Conflicts in policy
 

Conflicts in policy

As the Clean Water Commission sees it, the corps, along with the Fish and Wildlife Service, has been taking liberties with soil and the river that aren’t allowed to the public.

“We feel that it’s grossly unfair that the government is allowed to do that when the rest of us are not,” Perry said. “Whether it is shoveled in or falls in, it’s not fair.”

The Clean Water Commission has the backing of the Missouri Farm Bureau.

“From our perspective,” said Dan Cassidy, chief administrative officer at the Farm Bureau, “it makes absolutely no sense to have a state sales tax for soil conservation on a state level, and then come federal agencies that decide to put soil in the river.”

Perry said that policy shouldn’t be set “by letting the government do something and say, ‘It’s OK now.’ If there needs to be a policy change, then science needs to be openly presented so all can evaluate.”

Cassidy sees the Jameson Island project as “a grand experiment at the expense of taxpayer dollars.”

Since the September order, work on the Jameson Island site has been halted, even though the corps contends that it has received no binding requirement.

“As of today,” George said in an Oct. 18 interview, “we have no legal reason to stop work, so everything we have done has been voluntary.” The corps doesn’t consider the commission’s cease and desist order to be legally binding, he said.

The Missouri Attorney General’s Office has entered the fray on behalf of the Clean Water Commission, and a long-awaited first meeting with the corps and the Department of Justice was held Oct. 25.

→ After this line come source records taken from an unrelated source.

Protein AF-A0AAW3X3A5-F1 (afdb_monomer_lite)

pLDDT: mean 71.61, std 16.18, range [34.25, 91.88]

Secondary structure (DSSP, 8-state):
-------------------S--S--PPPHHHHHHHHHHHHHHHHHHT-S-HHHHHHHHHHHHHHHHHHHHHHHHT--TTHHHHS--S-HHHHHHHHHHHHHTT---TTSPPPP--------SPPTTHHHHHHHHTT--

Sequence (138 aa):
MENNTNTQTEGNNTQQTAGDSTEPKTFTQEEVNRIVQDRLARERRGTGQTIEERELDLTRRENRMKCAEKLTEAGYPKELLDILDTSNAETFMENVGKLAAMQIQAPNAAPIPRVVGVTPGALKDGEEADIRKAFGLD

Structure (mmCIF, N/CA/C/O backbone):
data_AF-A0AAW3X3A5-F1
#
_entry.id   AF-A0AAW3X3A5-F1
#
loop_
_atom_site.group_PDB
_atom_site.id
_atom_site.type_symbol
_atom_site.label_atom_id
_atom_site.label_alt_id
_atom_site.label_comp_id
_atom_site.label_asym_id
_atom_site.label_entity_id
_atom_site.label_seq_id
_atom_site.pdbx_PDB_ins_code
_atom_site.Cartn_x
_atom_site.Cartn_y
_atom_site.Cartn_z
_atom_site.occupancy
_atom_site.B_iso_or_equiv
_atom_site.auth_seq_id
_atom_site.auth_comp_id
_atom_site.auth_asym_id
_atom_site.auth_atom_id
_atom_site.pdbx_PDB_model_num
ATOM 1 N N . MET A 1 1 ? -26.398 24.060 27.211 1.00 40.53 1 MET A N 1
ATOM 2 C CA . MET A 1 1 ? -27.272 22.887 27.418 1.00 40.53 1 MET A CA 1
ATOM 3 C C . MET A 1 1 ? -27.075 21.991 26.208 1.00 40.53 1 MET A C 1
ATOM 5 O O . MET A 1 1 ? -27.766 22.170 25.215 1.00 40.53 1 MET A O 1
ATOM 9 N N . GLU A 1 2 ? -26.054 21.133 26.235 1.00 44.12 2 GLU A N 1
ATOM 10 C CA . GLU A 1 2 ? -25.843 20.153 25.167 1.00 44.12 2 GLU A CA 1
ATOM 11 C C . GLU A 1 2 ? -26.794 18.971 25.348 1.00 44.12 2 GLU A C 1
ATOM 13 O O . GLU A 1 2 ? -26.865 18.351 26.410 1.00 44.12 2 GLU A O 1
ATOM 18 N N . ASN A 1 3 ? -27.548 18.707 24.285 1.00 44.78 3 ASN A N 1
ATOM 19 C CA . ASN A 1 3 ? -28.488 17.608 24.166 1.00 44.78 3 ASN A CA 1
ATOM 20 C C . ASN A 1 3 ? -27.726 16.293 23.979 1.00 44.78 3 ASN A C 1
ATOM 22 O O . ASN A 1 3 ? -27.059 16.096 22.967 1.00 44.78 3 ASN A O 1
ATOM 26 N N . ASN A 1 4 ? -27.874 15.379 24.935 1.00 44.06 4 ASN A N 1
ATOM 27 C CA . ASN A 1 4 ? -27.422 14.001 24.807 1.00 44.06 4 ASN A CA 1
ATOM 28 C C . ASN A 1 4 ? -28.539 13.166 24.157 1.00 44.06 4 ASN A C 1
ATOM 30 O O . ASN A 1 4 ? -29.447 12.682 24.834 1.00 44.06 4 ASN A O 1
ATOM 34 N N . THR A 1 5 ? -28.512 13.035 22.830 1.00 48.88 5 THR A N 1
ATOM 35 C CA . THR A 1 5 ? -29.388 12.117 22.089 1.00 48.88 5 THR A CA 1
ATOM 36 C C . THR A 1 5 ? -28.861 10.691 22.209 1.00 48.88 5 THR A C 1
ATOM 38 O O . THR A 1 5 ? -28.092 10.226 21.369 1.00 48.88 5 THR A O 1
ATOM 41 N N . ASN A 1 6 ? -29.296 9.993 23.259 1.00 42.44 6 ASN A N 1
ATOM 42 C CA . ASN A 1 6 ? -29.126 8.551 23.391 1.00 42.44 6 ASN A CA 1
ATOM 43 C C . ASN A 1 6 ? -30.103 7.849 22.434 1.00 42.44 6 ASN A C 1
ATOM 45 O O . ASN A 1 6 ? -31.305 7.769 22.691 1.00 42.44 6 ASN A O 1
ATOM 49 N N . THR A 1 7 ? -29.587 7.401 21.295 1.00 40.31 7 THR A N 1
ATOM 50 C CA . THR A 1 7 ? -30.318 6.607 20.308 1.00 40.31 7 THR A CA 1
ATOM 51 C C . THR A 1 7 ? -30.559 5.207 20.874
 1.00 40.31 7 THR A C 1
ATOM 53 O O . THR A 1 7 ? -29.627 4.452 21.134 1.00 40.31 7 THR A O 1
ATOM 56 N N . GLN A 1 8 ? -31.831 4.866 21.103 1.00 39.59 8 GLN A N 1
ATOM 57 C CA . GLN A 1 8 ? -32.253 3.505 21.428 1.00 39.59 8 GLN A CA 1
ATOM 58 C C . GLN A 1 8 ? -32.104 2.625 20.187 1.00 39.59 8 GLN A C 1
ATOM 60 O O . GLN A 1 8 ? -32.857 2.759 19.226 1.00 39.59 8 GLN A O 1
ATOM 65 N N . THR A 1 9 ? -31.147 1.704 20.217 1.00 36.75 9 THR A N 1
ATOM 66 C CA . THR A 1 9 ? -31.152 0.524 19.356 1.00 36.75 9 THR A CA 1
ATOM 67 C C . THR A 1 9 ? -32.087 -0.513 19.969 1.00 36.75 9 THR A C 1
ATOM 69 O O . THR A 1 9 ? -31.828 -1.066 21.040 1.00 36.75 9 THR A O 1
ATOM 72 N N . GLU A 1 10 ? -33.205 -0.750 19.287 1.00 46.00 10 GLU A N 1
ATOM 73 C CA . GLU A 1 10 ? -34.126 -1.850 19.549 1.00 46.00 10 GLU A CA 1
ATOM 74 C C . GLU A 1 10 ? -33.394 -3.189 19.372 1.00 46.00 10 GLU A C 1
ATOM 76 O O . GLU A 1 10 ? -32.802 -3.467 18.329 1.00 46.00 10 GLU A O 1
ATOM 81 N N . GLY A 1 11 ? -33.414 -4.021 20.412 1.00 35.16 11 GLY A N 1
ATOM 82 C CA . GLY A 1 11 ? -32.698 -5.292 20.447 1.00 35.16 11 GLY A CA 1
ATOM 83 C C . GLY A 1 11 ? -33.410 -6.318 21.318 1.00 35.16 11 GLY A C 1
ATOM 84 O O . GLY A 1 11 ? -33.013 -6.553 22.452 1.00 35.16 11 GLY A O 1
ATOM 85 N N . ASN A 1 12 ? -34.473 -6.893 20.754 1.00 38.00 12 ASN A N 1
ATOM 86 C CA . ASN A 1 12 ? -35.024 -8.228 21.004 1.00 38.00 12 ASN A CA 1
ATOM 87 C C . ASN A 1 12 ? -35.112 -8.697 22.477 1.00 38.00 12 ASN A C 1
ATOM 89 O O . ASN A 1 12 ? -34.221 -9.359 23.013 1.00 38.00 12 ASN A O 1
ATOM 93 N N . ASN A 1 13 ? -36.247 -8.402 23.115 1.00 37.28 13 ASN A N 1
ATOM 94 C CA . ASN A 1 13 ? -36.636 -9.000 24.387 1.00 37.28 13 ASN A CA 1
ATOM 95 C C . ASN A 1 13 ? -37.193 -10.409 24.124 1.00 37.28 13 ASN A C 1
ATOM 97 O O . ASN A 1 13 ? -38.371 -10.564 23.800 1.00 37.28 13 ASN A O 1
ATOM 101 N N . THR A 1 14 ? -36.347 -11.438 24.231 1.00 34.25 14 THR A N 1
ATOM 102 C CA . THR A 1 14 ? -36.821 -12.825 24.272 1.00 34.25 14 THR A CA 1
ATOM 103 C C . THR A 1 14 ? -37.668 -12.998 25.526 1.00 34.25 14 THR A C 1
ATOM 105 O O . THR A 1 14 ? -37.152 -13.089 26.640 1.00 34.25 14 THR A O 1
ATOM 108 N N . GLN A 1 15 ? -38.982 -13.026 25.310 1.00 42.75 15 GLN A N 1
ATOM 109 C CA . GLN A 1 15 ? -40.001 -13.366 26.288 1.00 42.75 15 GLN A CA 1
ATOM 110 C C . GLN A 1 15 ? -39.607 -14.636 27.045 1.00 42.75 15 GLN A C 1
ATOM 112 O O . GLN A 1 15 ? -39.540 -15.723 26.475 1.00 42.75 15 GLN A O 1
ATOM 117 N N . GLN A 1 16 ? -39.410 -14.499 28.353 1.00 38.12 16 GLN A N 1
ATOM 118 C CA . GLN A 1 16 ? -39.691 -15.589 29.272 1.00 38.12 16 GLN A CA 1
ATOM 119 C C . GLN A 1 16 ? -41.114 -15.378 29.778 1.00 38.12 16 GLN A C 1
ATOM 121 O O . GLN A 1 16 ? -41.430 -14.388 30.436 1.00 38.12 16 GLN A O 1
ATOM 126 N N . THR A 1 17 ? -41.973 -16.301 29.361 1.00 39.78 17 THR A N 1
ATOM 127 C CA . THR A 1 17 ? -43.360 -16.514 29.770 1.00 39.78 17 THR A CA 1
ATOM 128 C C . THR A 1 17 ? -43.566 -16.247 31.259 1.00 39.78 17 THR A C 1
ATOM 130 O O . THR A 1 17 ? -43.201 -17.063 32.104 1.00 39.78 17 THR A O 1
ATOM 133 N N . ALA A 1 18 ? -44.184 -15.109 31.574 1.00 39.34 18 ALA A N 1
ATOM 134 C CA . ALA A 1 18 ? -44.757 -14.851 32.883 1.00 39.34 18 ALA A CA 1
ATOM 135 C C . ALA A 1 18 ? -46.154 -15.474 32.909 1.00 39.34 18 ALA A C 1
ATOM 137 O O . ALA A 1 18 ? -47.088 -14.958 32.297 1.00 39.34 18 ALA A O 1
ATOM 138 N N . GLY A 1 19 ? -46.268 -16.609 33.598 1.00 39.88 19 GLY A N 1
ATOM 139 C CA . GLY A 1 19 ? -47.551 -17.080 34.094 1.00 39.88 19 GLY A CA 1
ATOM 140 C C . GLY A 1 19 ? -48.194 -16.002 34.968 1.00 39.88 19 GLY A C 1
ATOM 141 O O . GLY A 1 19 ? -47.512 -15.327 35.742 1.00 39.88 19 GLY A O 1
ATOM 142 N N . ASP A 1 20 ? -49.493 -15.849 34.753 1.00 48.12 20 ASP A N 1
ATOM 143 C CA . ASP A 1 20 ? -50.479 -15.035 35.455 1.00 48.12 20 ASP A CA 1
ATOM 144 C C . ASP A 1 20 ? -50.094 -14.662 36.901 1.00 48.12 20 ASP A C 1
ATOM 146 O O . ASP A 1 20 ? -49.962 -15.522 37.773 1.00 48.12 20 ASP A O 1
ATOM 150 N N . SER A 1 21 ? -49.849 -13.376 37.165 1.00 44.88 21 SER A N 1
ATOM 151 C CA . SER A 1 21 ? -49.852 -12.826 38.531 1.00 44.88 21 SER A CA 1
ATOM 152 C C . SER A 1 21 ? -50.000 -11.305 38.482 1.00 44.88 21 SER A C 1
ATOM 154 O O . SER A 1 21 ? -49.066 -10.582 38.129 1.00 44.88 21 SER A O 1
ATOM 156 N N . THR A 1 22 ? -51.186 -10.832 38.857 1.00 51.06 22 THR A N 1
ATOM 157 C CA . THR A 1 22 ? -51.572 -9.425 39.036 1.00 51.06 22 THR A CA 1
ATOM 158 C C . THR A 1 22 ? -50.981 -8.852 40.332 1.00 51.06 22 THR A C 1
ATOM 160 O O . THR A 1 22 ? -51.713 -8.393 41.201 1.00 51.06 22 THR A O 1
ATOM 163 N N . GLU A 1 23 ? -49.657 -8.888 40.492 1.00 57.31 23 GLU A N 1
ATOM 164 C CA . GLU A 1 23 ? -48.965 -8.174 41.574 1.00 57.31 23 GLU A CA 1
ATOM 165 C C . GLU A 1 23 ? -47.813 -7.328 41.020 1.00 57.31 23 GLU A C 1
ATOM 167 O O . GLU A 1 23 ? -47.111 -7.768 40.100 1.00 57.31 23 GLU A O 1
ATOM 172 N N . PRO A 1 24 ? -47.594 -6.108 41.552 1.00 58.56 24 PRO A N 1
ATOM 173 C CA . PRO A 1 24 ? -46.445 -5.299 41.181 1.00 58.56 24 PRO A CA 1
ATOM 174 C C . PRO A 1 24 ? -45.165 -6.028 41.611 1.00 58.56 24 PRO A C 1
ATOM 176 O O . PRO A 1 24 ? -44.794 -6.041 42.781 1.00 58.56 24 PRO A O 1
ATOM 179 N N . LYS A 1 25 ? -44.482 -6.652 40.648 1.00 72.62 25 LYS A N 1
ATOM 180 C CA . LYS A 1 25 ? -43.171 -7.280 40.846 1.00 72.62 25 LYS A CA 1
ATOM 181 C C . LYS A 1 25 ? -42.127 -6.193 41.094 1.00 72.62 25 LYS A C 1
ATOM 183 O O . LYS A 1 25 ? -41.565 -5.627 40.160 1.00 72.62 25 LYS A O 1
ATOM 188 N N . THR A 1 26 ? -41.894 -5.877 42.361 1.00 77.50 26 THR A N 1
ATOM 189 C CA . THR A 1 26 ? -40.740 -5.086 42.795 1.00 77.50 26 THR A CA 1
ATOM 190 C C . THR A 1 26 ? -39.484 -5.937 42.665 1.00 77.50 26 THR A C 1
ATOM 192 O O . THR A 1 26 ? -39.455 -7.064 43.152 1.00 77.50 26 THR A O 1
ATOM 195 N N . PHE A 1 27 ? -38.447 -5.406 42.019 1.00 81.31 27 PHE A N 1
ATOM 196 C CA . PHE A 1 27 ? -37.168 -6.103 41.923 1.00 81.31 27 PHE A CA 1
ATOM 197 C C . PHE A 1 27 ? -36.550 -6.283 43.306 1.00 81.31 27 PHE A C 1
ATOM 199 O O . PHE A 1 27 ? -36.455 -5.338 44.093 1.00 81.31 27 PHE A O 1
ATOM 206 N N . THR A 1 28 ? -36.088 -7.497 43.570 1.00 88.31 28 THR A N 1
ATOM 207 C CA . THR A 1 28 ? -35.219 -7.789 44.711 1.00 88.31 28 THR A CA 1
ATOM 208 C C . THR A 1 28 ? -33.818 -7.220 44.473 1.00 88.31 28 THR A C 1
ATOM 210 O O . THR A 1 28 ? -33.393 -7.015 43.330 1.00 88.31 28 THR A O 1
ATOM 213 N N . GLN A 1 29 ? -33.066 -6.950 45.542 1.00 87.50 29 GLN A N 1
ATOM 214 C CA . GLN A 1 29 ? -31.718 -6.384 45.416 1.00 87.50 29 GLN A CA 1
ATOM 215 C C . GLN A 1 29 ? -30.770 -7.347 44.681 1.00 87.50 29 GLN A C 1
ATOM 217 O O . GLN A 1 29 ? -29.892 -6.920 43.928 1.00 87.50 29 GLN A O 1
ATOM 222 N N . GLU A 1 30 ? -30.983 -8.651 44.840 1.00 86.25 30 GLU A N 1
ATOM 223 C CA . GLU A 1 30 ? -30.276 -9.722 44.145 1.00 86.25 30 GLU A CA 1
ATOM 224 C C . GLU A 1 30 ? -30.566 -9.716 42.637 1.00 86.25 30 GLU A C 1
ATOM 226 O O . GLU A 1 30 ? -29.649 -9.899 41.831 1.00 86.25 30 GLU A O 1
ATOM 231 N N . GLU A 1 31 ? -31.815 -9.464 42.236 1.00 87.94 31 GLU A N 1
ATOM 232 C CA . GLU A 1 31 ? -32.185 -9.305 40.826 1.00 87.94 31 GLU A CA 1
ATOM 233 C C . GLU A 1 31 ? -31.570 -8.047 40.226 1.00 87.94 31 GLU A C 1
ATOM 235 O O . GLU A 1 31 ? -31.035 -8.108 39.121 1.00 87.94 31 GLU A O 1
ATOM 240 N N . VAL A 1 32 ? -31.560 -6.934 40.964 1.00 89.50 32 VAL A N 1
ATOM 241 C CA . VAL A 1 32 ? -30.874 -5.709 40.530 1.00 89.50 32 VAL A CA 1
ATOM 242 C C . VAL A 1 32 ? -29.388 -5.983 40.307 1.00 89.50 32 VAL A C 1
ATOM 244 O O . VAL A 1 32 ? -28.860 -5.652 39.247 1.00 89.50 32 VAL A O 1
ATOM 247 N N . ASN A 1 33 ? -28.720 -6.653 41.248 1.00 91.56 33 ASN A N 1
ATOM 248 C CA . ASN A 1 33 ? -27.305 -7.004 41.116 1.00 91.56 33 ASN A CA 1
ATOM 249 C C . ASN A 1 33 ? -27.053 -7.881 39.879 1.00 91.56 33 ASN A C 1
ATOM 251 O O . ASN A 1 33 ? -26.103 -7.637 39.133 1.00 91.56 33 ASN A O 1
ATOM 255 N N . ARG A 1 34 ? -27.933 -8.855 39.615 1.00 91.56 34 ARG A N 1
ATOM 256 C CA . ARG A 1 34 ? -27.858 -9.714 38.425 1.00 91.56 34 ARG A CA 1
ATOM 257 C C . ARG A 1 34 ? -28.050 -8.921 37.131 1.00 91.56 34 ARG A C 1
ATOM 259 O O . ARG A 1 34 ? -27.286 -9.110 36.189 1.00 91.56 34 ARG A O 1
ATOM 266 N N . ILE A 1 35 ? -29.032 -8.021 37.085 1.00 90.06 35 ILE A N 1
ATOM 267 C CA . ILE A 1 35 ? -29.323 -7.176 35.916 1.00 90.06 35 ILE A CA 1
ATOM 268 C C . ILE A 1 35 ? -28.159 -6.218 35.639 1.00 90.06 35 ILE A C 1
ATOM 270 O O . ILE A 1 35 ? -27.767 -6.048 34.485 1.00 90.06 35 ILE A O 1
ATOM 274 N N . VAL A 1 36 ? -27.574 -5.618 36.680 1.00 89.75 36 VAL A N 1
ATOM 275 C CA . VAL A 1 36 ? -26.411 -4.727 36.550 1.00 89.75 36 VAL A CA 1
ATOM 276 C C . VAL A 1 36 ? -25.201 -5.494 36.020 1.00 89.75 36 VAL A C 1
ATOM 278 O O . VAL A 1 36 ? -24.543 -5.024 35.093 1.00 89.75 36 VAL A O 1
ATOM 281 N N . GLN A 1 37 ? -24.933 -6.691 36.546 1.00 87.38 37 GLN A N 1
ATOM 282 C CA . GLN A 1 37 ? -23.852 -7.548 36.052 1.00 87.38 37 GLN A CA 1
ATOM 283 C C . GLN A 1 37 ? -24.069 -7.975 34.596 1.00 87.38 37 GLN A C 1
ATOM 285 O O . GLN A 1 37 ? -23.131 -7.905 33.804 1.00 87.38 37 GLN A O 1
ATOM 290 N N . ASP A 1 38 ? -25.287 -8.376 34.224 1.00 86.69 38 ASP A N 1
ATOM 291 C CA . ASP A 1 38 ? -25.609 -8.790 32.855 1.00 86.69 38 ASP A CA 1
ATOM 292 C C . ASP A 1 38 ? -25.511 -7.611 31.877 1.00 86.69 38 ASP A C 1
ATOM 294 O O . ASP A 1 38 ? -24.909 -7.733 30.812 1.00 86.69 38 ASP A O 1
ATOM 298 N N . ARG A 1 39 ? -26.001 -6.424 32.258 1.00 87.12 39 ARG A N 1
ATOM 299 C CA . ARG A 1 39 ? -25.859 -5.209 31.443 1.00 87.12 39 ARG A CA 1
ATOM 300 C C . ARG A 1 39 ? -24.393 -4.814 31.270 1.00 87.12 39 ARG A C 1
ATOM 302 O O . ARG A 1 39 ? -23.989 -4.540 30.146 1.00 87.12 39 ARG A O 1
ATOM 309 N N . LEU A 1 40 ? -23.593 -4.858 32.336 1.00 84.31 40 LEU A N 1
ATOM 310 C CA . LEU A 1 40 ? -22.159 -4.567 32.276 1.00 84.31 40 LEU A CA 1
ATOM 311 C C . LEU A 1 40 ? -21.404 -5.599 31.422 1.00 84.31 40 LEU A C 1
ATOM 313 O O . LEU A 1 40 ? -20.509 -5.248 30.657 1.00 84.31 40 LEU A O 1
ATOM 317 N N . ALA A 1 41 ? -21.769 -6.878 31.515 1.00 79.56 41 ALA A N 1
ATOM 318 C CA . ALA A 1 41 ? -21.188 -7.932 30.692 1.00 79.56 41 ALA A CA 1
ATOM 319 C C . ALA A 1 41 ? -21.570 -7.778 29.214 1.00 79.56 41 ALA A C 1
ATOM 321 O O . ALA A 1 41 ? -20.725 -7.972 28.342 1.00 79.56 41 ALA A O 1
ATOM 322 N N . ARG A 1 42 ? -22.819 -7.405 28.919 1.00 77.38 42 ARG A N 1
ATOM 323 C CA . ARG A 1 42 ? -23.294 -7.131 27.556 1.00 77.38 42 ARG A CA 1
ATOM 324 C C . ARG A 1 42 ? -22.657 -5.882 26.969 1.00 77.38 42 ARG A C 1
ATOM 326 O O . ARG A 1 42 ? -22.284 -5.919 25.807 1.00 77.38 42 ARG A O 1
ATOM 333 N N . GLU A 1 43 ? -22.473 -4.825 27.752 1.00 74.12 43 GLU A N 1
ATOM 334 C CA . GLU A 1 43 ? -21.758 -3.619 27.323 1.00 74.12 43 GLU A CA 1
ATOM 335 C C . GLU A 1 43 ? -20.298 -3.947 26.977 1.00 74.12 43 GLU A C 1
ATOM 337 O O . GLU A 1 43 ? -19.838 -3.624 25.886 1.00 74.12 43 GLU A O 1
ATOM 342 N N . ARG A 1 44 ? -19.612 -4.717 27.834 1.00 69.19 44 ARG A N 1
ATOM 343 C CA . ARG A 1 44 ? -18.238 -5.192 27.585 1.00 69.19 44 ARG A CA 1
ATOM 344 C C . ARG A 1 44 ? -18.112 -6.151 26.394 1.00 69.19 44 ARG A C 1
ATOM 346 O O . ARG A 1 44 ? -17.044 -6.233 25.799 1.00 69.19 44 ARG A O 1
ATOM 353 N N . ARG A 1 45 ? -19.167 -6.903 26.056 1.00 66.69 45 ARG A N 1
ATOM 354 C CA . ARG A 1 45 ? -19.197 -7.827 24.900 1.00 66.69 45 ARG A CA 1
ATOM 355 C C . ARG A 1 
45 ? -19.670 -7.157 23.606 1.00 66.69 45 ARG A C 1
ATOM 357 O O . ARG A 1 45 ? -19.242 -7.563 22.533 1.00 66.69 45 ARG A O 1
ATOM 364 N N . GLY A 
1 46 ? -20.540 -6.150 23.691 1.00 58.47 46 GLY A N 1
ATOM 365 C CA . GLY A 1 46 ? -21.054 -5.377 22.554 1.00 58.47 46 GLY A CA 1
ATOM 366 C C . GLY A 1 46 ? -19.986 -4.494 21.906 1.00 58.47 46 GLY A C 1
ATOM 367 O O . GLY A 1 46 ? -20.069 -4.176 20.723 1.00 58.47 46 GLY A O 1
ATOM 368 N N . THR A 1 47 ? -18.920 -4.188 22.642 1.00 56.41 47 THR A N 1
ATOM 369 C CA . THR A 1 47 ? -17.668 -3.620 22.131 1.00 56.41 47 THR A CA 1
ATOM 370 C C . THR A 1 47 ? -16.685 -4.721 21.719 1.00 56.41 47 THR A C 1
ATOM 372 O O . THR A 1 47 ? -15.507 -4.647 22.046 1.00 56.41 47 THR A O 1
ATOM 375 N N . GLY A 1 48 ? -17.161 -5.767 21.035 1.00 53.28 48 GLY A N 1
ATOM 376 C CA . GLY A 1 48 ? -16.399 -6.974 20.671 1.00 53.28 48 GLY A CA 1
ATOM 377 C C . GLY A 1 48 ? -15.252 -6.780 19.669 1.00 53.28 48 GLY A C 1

“All that came out of that meeting was that they will meet again,” George said.

While the standoff continues, expenses for the taxpayer-financed chute at Jameson Island continue to climb.

Costs have “obviously gone up,” George said, “because the contractor has had to change their methods and has had to pay a lot of people to sit around doing nothing.”

Politicians are now joining the sediment debate.
“Although I oppose the discharging of sediment into the Missouri River,” Gov. Matt Blunt wrote in an Oct. 22 news release, “I believe the Missouri River Mitigation Project has merit as a whole.”
Jacobson weighed in on the quandary, asking “Is that risk (of adding nutrients to the river) worthwhile, given that it’s instrumental in constructing the habitat?”

A resolution will require an agreement on both the ends and means to balancing the river’s sediment and nutrient budgets. If one conclusion can be drawn from this muddied debate, it’s that there is no absolute authority for the river’s ecological economy. But like the shifting underwater dunes, answers should eventually surface downstream.

return to beginning

 

   
 

 

The players

Alex Tribou | Missouri River habitat projects, overseen by the U.S. Army Corps of Engineers, have been put on hold. Objections, raised by the Missouri Department of Natural Resources’ Clean Water Commission and others, point to too much excavated dirt set to enter the river. Sediment, under state and federal water quality laws qualifies as a pollutant, but according to scientists, it is in short supply riverwide.

U.S. GEOLOGICAL SURVEY
A scientific agency that provides research, aiming to better understand the natural world.

U.S. FISH & WILDLIFE SERVICE
A national conservation agency, focused on improving habitat. In Missouri, it manages the Big Muddy National Fish and Wildlife Refuge among other projects.

EPA
A federal agency, created in 1970, dedicated to improving human health and the environment through research, education and policy.

U.S. ARMY CORPS OF ENGINEERS
A primarily civilian agency charged with civil works projects such as flood control and disaster response as well as military facilities.

CLEAN WATER COMMISSION/DNR
A citizen-board-run body that operates through the Department of Natural Resources. It oversees water quality permits and enforcement.